* **What you need to do**:
Show the lines below where "backbone" occurs.

- - - - - - -

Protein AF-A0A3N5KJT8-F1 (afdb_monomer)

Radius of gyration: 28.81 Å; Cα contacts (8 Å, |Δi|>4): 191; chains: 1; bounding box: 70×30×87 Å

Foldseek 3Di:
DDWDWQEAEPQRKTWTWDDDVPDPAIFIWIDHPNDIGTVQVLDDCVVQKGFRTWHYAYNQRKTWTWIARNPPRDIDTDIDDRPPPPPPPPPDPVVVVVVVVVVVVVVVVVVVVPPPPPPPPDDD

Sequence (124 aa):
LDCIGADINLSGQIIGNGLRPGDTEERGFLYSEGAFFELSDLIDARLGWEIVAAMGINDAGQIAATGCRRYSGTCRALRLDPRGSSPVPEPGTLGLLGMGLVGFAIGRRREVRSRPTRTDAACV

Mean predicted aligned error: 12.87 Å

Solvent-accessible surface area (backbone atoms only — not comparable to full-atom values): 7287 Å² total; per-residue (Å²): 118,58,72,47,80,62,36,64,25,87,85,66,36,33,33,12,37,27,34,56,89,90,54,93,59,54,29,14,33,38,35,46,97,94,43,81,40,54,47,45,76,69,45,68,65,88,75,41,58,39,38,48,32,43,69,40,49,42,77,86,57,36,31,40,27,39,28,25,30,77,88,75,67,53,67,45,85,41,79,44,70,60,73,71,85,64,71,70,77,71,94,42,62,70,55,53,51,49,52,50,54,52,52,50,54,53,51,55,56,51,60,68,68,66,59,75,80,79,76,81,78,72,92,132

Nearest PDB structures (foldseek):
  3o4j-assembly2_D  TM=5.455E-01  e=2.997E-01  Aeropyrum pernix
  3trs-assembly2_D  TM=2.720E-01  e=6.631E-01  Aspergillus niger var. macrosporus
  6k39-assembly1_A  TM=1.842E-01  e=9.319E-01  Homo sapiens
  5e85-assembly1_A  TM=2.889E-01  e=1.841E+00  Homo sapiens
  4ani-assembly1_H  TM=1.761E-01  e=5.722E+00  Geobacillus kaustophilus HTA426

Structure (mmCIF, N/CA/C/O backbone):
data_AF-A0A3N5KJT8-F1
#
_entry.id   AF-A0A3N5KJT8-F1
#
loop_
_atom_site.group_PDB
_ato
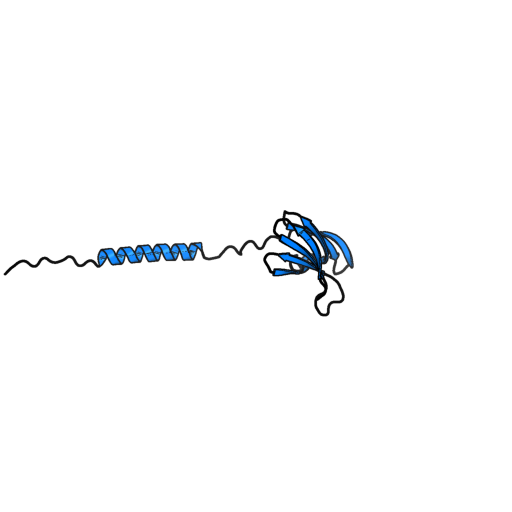m_site.id
_atom_site.type_symbol
_atom_site.label_atom_id
_atom_site.label_alt_id
_atom_site.label_comp_id
_atom_site.label_asym_id
_atom_site.label_entity_id
_atom_site.label_seq_id
_atom_site.pdbx_PDB_ins_code
_atom_site.Cartn_x
_atom_site.Cartn_y
_atom_site.Cartn_z
_atom_site.occupancy
_atom_site.B_iso_or_equiv
_atom_site.auth_seq_id
_atom_site.auth_comp_id
_atom_site.auth_asym_id
_atom_site.auth_atom_id
_atom_site.pdbx_PDB_model_num
ATOM 1 N N . LEU A 1 1 ? 13.459 7.435 9.406 1.00 61.66 1 LEU A N 1
ATOM 2 C CA . LEU A 1 1 ? 12.267 6.907 8.720 1.00 61.66 1 LEU A CA 1
ATOM 3 C C . LEU A 1 1 ? 11.792 8.030 7.836 1.00 61.66 1 LEU A C 1
ATOM 5 O O . LEU A 1 1 ? 11.331 9.030 8.371 1.00 61.66 1 LEU A O 1
ATOM 9 N N . ASP A 1 2 ? 12.072 7.920 6.544 1.00 81.50 2 ASP A N 1
ATOM 10 C CA . ASP A 1 2 ? 11.578 8.867 5.550 1.00 81.50 2 ASP A CA 1
ATOM 11 C C . ASP A 1 2 ? 10.331 8.240 4.925 1.00 81.50 2 ASP A C 1
ATOM 13 O O . ASP A 1 2 ? 10.398 7.114 4.425 1.00 81.50 2 ASP A O 1
ATOM 17 N N . CYS A 1 3 ? 9.189 8.907 5.074 1.00 86.56 3 CYS A N 1
ATOM 18 C CA . CYS A 1 3 ? 7.891 8.430 4.615 1.00 86.56 3 CYS A CA 1
ATOM 19 C C . CYS A 1 3 ? 7.139 9.605 3.997 1.00 86.56 3 CYS A C 1
ATOM 21 O O . CYS A 1 3 ? 6.947 10.634 4.6
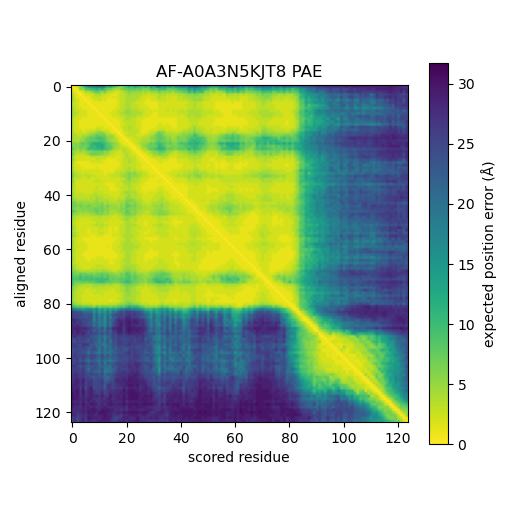47 1.00 86.56 3 CYS A O 1
ATOM 23 N N . ILE A 1 4 ? 6.662 9.424 2.771 1.00 91.56 4 ILE A N 1
ATOM 24 C CA . ILE A 1 4 ? 5.922 10.433 2.019 1.00 91.56 4 ILE A CA 1
ATOM 25 C C . ILE A 1 4 ? 4.520 9.887 1.746 1.00 91.56 4 ILE A C 1
ATOM 27 O O . ILE A 1 4 ? 4.359 8.812 1.166 1.00 91.56 4 ILE A O 1
ATOM 31 N N . GLY A 1 5 ? 3.498 10.626 2.181 1.00 94.19 5 GLY A N 1
ATOM 32 C CA . GLY A 1 5 ? 2.104 10.329 1.850 1.00 94.19 5 GLY A CA 1
ATOM 33 C C . GLY A 1 5 ? 1.819 10.638 0.380 1.00 94.19 5 GLY A C 1
ATOM 34 O O . GLY A 1 5 ? 2.210 11.695 -0.110 1.00 94.19 5 GLY A O 1
ATOM 35 N N . ALA A 1 6 ? 1.150 9.718 -0.309 1.00 95.31 6 ALA A N 1
ATOM 36 C CA . ALA A 1 6 ? 0.803 9.847 -1.722 1.00 95.31 6 ALA A CA 1
ATOM 37 C C . ALA A 1 6 ? -0.662 10.252 -1.929 1.00 95.31 6 ALA A C 1
ATOM 39 O O . ALA A 1 6 ? -0.944 11.062 -2.807 1.00 95.31 6 ALA A O 1
ATOM 40 N N . ASP A 1 7 ? -1.585 9.698 -1.139 1.00 98.12 7 ASP A N 1
ATOM 41 C CA . ASP A 1 7 ? -3.026 9.908 -1.317 1.00 98.12 7 ASP A CA 1
ATOM 42 C C . ASP A 1 7 ? -3.818 9.548 -0.045 1.00 98.12 7 ASP A C 1
ATOM 44 O O . ASP A 1 7 ? -3.301 8.849 0.836 1.00 98.12 7 ASP A O 1
ATOM 48 N N . ILE A 1 8 ? -5.066 10.016 0.050 1.00 97.69 8 ILE A N 1
ATOM 49 C CA . ILE A 1 8 ? -5.981 9.770 1.174 1.00 97.69 8 ILE A CA 1
ATOM 50 C C . ILE A 1 8 ? -7.428 9.603 0.689 1.00 97.69 8 ILE A C 1
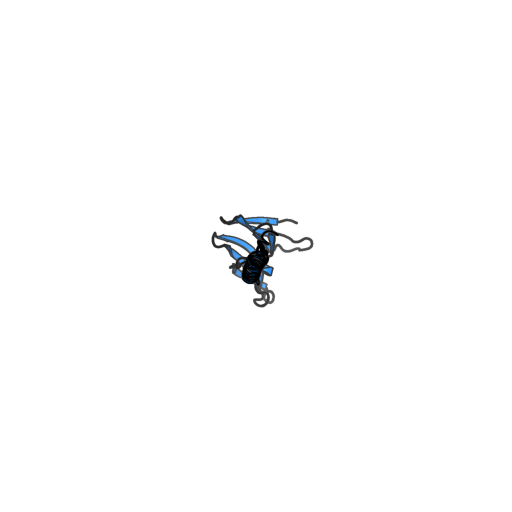
ATOM 52 O O . ILE A 1 8 ? -7.895 10.367 -0.151 1.00 97.69 8 ILE A O 1
ATOM 56 N N . ASN A 1 9 ? -8.166 8.641 1.253 1.00 96.69 9 ASN A N 1
ATOM 57 C CA . ASN A 1 9 ? -9.597 8.466 0.964 1.00 96.69 9 ASN A CA 1
ATOM 58 C C . ASN A 1 9 ? -10.524 9.052 2.046 1.00 96.69 9 ASN A C 1
ATOM 60 O O . ASN A 1 9 ? -10.082 9.448 3.127 1.00 96.69 9 ASN A O 1
ATOM 64 N N . LEU A 1 10 ? -11.839 9.062 1.788 1.00 96.81 10 LEU A N 1
ATOM 65 C CA . LEU A 1 10 ? -12.845 9.597 2.722 1.00 96.81 10 LEU A CA 1
ATOM 66 C C . LEU A 1 10 ? -12.934 8.861 4.070 1.00 96.81 10 LEU A C 1
ATOM 68 O O . LEU A 1 10 ? -13.452 9.425 5.032 1.00 96.81 10 LEU A O 1
ATOM 72 N N . SER A 1 11 ? -12.418 7.632 4.167 1.00 94.88 11 SER A N 1
ATOM 73 C CA . SER A 1 11 ? -12.332 6.891 5.436 1.00 94.88 11 SER A CA 1
ATOM 74 C C . SER A 1 11 ? -11.090 7.266 6.258 1.00 94.88 11 SER A C 1
ATOM 76 O O . SER A 1 11 ? -10.853 6.689 7.317 1.00 94.88 11 SER A O 1
ATOM 78 N N . GLY A 1 12 ? -10.284 8.222 5.782 1.00 95.50 12 GLY A N 1
ATOM 79 C CA . GLY A 1 12 ? -9.052 8.657 6.438 1.00 95.50 12 GLY A CA 1
ATOM 80 C C . GLY A 1 12 ? -7.888 7.682 6.268 1.00 95.50 12 GLY A C 1
ATOM 81 O O . GLY A 1 12 ? -6.905 7.776 7.002 1.00 95.50 12 GLY A O 1
ATOM 82 N N . GLN A 1 13 ? -7.986 6.740 5.326 1.00 96.50 13 GLN A N 1
ATOM 83 C CA . GLN A 1 13 ? -6.894 5.828 5.010 1.00 96.50 13 GLN A CA 1
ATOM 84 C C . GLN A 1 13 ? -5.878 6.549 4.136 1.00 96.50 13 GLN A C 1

- - - - - - -

* **Output of the exercise**:
Solvent-accessible surface area (backbone atoms only — not comparable to full-atom values): 7287 Å² total; per-residue (Å²): 118,58,72,47,80,62,36,64,25,87,85,66,36,33,33,12,37,27,34,56,89,90,54,93,59,54,29,14,33,38,35,46,97,94,43,81,40,54,47,45,76,69,45,68,65,88,75,41,58,39,38,48,32,43,69,40,49,42,77,86,57,36,31,40,27,39,28,25,30,77,88,75,67,53,67,45,85,41,79,44,70,60,73,71,85,64,71,70,77,71,94,42,62,70,55,53,51,49,52,50,54,52,52,50,54,53,51,55,56,51,60,68,68,66,59,75,80,79,76,81,78,72,92,132
Structure (mmCIF, N/CA/C/O backbone):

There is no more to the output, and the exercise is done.